A rock is thrown from a roof and follows a parabolic through the air. The path of the rock is modeled by h(t)=-t^2 +9t+2, where h gives the height of the rock after t seconds since its release. when does the rock first reach a hight higher than 22 meters? for how long does it stay above 22 meters?.

Guest Nov 15, 2020

#1**+1 **

We want to find the value of t when the height is 22. So let's plug in 22 for h and solve for t .

22 = -t^{2} + 9t + 2

Subtract 22 from both sides of the equation

0 = -t^{2} +9t - 20

Multiply both sides of the equation by -1

0 = t^{2} - 9t + 20

Now we want to factor the right side.
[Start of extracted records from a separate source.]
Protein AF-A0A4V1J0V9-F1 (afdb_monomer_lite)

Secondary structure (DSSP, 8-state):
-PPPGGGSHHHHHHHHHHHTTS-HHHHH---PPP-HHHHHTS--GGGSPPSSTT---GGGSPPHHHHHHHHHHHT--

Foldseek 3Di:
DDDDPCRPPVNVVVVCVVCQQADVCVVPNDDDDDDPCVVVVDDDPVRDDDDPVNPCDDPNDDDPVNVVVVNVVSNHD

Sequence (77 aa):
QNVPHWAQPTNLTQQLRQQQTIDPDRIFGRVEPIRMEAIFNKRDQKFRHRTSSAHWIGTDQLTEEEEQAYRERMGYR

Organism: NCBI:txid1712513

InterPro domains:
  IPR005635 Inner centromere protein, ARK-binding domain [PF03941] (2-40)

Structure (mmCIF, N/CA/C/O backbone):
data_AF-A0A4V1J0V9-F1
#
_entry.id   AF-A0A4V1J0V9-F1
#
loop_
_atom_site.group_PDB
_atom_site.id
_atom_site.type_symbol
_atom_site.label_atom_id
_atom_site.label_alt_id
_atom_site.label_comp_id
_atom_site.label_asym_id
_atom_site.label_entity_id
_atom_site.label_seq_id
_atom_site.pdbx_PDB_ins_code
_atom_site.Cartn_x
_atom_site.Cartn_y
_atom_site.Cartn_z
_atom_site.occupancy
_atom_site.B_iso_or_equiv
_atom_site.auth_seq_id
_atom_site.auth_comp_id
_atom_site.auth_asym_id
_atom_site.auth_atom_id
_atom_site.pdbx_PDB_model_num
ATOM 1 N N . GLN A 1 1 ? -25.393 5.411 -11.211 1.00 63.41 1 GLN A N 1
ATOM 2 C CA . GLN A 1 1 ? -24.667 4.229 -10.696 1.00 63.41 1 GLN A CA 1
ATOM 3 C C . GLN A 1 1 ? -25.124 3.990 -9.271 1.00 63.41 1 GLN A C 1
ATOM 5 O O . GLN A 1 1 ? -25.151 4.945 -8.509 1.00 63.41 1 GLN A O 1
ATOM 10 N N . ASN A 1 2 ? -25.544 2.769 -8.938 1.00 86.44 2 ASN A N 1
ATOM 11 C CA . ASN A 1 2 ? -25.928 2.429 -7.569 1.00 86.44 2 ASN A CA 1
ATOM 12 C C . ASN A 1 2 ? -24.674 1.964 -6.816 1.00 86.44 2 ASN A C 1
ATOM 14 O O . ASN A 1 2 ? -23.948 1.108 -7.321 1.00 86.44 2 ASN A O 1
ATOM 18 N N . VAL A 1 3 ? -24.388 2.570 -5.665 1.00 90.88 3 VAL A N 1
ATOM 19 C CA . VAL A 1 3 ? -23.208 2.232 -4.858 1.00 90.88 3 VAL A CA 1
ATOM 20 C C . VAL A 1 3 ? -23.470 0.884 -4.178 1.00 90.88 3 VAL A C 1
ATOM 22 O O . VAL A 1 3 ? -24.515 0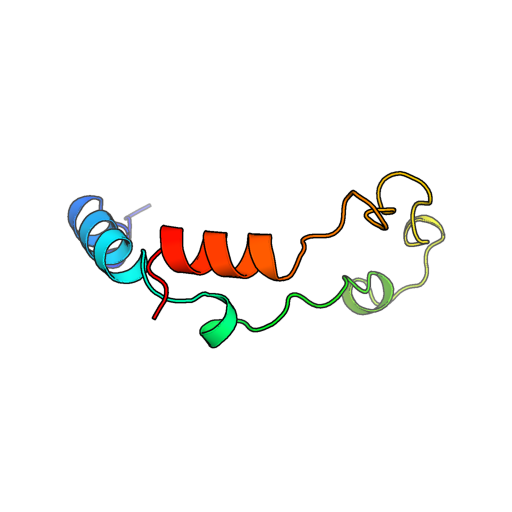.734 -3.535 1.00 90.88 3 VAL A O 1
ATOM 25 N N . PRO A 1 4 ? -22.569 -0.109 -4.305 1.00 95.19 4 PRO A N 1
ATOM 26 C CA . PRO A 1 4 ? -22.775 -1.410 -3.683 1.00 95.19 4 PRO A CA 1
ATOM 27 C C . PRO A 1 4 ? -22.831 -1.276 -2.159 1.00 95.19 4 PRO A C 1
ATOM 2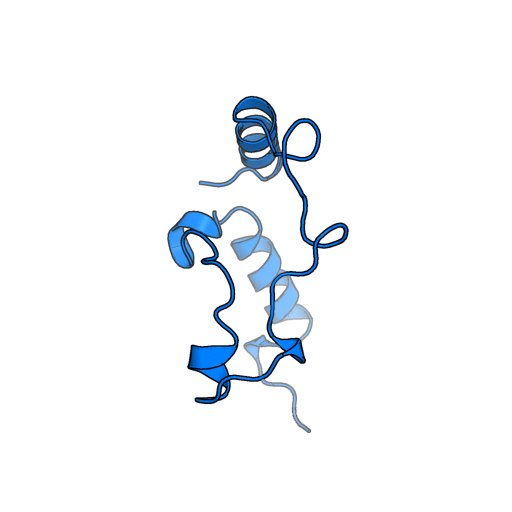9 O O . PRO A 1 4 ? -22.184 -0.405 -1.582 1.00 95.19 4 PRO A O 1
ATOM 32 N N . HIS A 1 5 ? -23.578 -2.167 -1.501 1.00 94.00 5 HIS A N 1
ATOM 33 C CA . HIS A 1 5 ? -23.864 -2.086 -0.064 1.00 94.00 5 HIS A CA 1
ATO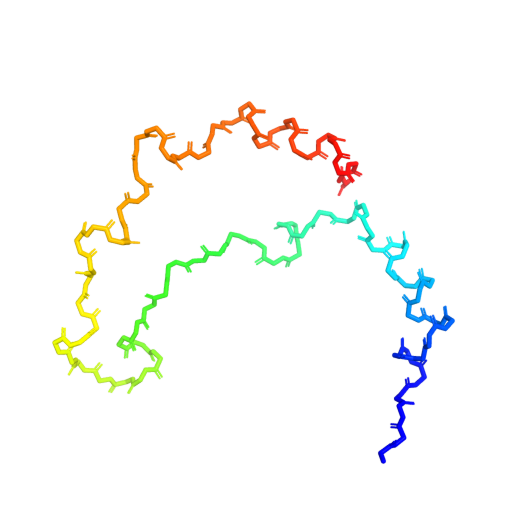M 34 C C . HIS A 1 5 ? -22.605 -1.900 0.803 1.00 94.00 5 HIS A C 1
ATOM 36 O O . HIS A 1 5 ? -22.596 -1.064 1.701 1.00 94.00 5 HIS A O 1
ATOM 42 N N . TRP A 1 6 ? -21.517 -2.614 0.500 1.00 94.19 6 TRP A N 1
ATOM 43 C CA . TRP A 1 6 ? -20.257 -2.524 1.249 1.00 94.19 6 TRP A CA 1
ATOM 44 C C . TRP A 1 6 ? -19.557 -1.158 1.132 1.00 94.19 6 TRP A C 1
ATOM 46 O O . TRP A 1 6 ? -18.825 -0.775 2.038 1.00 94.19 6 TRP A O 1
ATOM 56 N N . ALA A 1 7 ? -19.800 -0.414 0.048 1.00 94.81 7 ALA A N 1
ATOM 57 C CA . ALA A 1 7 ? -19.202 0.894 -0.216 1.00 94.81 7 ALA A CA 1
ATOM 58 C C . ALA A 1 7 ? -20.103 2.068 0.215 1.00 94.81 7 ALA A C 1
ATOM 60 O O . ALA A 1 7 ? -19.770 3.228 -0.024 1.00 94.81 7 ALA A O 1
ATOM 61 N N . GLN A 1 8 ? -21.255 1.792 0.836 1.00 95.00 8 GLN A N 1
ATOM 62 C CA . GLN A 1 8 ? -22.115 2.832 1.406 1.00 95.00 8 GLN A CA 1
ATOM 63 C C . GLN A 1 8 ? -21.470 3.435 2.669 1.00 95.00 8 GLN A C 1
ATOM 65 O O . GLN A 1 8 ? -20.821 2.698 3.409 1.00 95.00 8 GLN A O 1
ATOM 70 N N . PRO A 1 9 ? -21.659 4.735 2.979 1.00 92.94 9 PRO A N 1
ATOM 71 C CA . PRO A 1 9 ? -20.885 5.437 4.014 1.00 92.94 9 PRO A CA 1
ATOM 72 C C . PRO A 1 9 ? -20.868 4.777 5.401 1.00 92.94 9 PRO A C 1
ATOM 74 O O . PRO A 1 9 ? -19.825 4.729 6.055 1.00 92.94 9 PRO A O 1
ATOM 77 N N . THR A 1 10 ? -22.010 4.251 5.849 1.00 91.50 10 THR A N 1
ATOM 78 C CA . THR A 1 10 ? -22.153 3.576 7.148 1.00 91.50 10 THR A CA 1
ATOM 79 C C . THR A 1 10 ? -21.357 2.274 7.189 1.00 91.50 10 THR A C 1
ATOM 81 O O . THR A 1 10 ? -20.534 2.073 8.083 1.00 91.50 10 THR A O 1
ATOM 84 N N . ASN A 1 11 ? -21.550 1.428 6.177 1.00 94.25 11 ASN A N 1
ATOM 85 C CA . ASN A 1 11 ? -20.891 0.131 6.054 1.00 94.25 11 ASN A CA 1
ATOM 86 C C . ASN A 1 11 ? -19.387 0.290 5.818 1.00 94.25 11 ASN A C 1
ATOM 88 O O . ASN A 1 11 ? -18.587 -0.371 6.475 1.00 94.25 11 ASN A O 1
ATOM 92 N N . LEU A 1 12 ? -18.996 1.218 4.944 1.00 96.12 12 LEU A N 1
ATOM 93 C CA . LEU A 1 12 ? -17.601 1.512 4.641 1.00 96.12 12 LEU A CA 1
ATOM 94 C C . LEU A 1 12 ? -16.851 1.971 5.894 1.00 96.12 12 LEU A C 1
ATOM 96 O O . LEU A 1 12 ? -15.781 1.453 6.191 1.00 96.12 12 LEU A O 1
ATOM 100 N N . THR A 1 13 ? -17.429 2.888 6.676 1.00 96.25 13 THR A N 1
ATOM 101 C CA . THR A 1 13 ? -16.798 3.374 7.914 1.00 96.25 13 THR A CA 1
ATOM 102 C C . THR A 1 13 ? -16.596 2.247 8.926 1.00 96.25 13 THR A C 1
ATOM 104 O O . THR A 1 13 ? -15.541 2.165 9.557 1.00 96.25 13 THR A O 1
ATOM 107 N N . GLN A 1 14 ? -17.586 1.363 9.078 1.00 96.38 14 GLN A N 1
ATOM 108 C CA . GLN A 1 14 ? -17.469 0.203 9.960 1.00 96.38 14 GLN A CA 1
ATOM 109 C C . GLN A 1 14 ? -16.350 -0.742 9.500 1.00 96.38 14 GLN A C 1
ATOM 111 O O . GLN A 1 14 ? -15.537 -1.158 10.324 1.00 96.38 14 GLN A O 1
ATOM 116 N N . GLN A 1 15 ? -16.285 -1.045 8.203 1.00 95.75 15 GLN A N 1
ATOM 117 C CA . GLN A 1 15 ? -15.259 -1.920 7.630 1.00 95.75 15 GLN A CA 1
ATOM 118 C C . GLN A 1 15 ? -13.854 -1.320 7.771 1.00 95.75 15 GLN A C 1
ATOM 120 O O . GLN A 1 15 ? -12.946 -2.000 8.242 1.00 95.75 15 GLN A O 1
ATOM 125 N N . LEU A 1 16 ? -13.680 -0.028 7.479 1.00 95.50 16 LEU A N 1
ATOM 126 C CA . LEU A 1 16 ? -12.391 0.655 7.630 1.00 95.50 16 LEU A CA 1
ATOM 127 C C . LEU A 1 16 ? -11.890 0.628 9.080 1.00 95.50 16 LEU A C 1
ATOM 129 O O . LEU A 1 16 ? -10.718 0.350 9.319 1.00 95.50 16 LEU A O 1
ATOM 133 N N . ARG A 1 17 ? -12.776 0.836 10.066 1.00 95.00 17 ARG A N 1
ATOM 134 C CA . ARG A 1 17 ? -12.413 0.729 11.494 1.00 95.00 17 ARG A CA 1
ATOM 135 C C . ARG A 1 17 ? -11.967 -0.677 11.888 1.00 95.00 17 ARG A C 1
ATOM 137 O O . ARG A 1 17 ? -11.114 -0.812 12.757 1.00 95.00 17 ARG A O 1
ATOM 144 N N . GLN A 1 18 ? -12.547 -1.711 11.284 1.00 93.50 18 GLN A N 1
ATOM 145 C CA . GLN A 1 18 ? -12.134 -3.096 11.522 1.00 93.50 18 GLN A CA 1
ATOM 146 C C . GLN A 1 18 ? -10.783 -3.401 10.861 1.00 93.50 18 GLN A C 1
ATOM 148 O O . GLN A 1 18 ? -9.970 -4.114 11.440 1.00 93.50 18 GLN A O 1
ATOM 153 N N . GLN A 1 19 ? -10.531 -2.837 9.678 1.00 93.94 19 GLN A N 1
ATOM 154 C CA . GLN A 1 19 ? -9.318 -3.082 8.896 1.00 93.94 19 GLN A CA 1
ATOM 155 C C . GLN A 1 19 ? -8.096 -2.274 9.357 1.00 93.94 19 GLN A C 1
ATOM 157 O O . GLN A 1 19 ? -6.975 -2.662 9.050 1.00 93.94 19 GLN A O 1
ATOM 162 N N . GLN A 1 20 ? -8.283 -1.183 10.107 1.00 94.44 20 GLN A N 1
ATOM 163 C CA . GLN A 1 20 ? -7.214 -0.219 10.417 1.00 94.44 20 GLN A CA 1
ATOM 164 C C . GLN A 1 20 ? -5.984 -0.801 11.145 1.00 94.44 20 GLN A C 1
ATOM 166 O O . GLN A 1 20 ? -4.907 -0.227 11.045 1.00 94.44 20 GLN A O 1
ATOM 171 N N . THR A 1 21 ? -6.138 -1.906 11.885 1.00 94.81 21 THR A N 1
ATOM 172 C CA . THR A 1 21 ? -5.051 -2.558 12.644 1.00 94.81 21 THR A CA 1
ATOM 173 C C . THR A 1 21 ? -4.579 -3.865 12.006 1.00 94.81 21 THR A C 1
ATOM 175 O O . THR A 1 21 ? -3.910 -4.665 12.657 1.00 94.81 21 THR A O 1
ATOM 178 N N . ILE A 1 22 ? -5.008 -4.160 10.781 1.00 94.69 22 ILE A N 1
ATOM 179 C CA . ILE A 1 22 ? -4.601 -5.375 10.079 1.00 94.69 22 ILE A CA 1
ATOM 180 C C . ILE A 1 22 ? -3.285 -5.087 9.361 1.00 94.69 22 ILE A C 1
ATOM 182 O O . ILE A 1 22 ? -3.206 -4.120 8.609 1.00 94.69 22 ILE A O 1
ATOM 186 N N . ASP A 1 23 ? -2.276 -5.929 9.590 1.00 93.50 23 ASP A N 1
ATOM 187 C CA . ASP A 1 23 ? -0.972 -5.809 8.937 1.00 93.50 23 ASP A CA 1
ATOM 188 C C . ASP A 1 23 ? -1.105 -6.104 7.424 1.00 93.50 23 ASP A C 1
ATOM 190 O O . ASP A 1 23 ? -1.405 -7.248 7.047 1.00 93.50 23 ASP A O 1
ATOM 194 N N . PRO A 1 24 ? -0.918 -5.107 6.536 1.00 92.38 24 PRO A N 1
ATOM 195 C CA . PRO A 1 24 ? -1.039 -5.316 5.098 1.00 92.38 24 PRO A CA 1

What two numbers add to -9 and multiply to 20 ? -4 and -5

0 = (t - 4)(t - 5)

Set each factor equal to zero and solve for t

t - 4 = 0 or t - 5 = 0

t = 4 t = 5

The rock first reaches 22 meters at time 4 seconds.

Then it goes above 22 meters and comes back down to 22 meters at time 5 seconds.

So it stays above 22 meters for 5 seconds - 4 seconds = 1 second

Here's a graph: https://www.desmos.com/calculator/zvmpzfjujr

hectictar Nov 15, 2020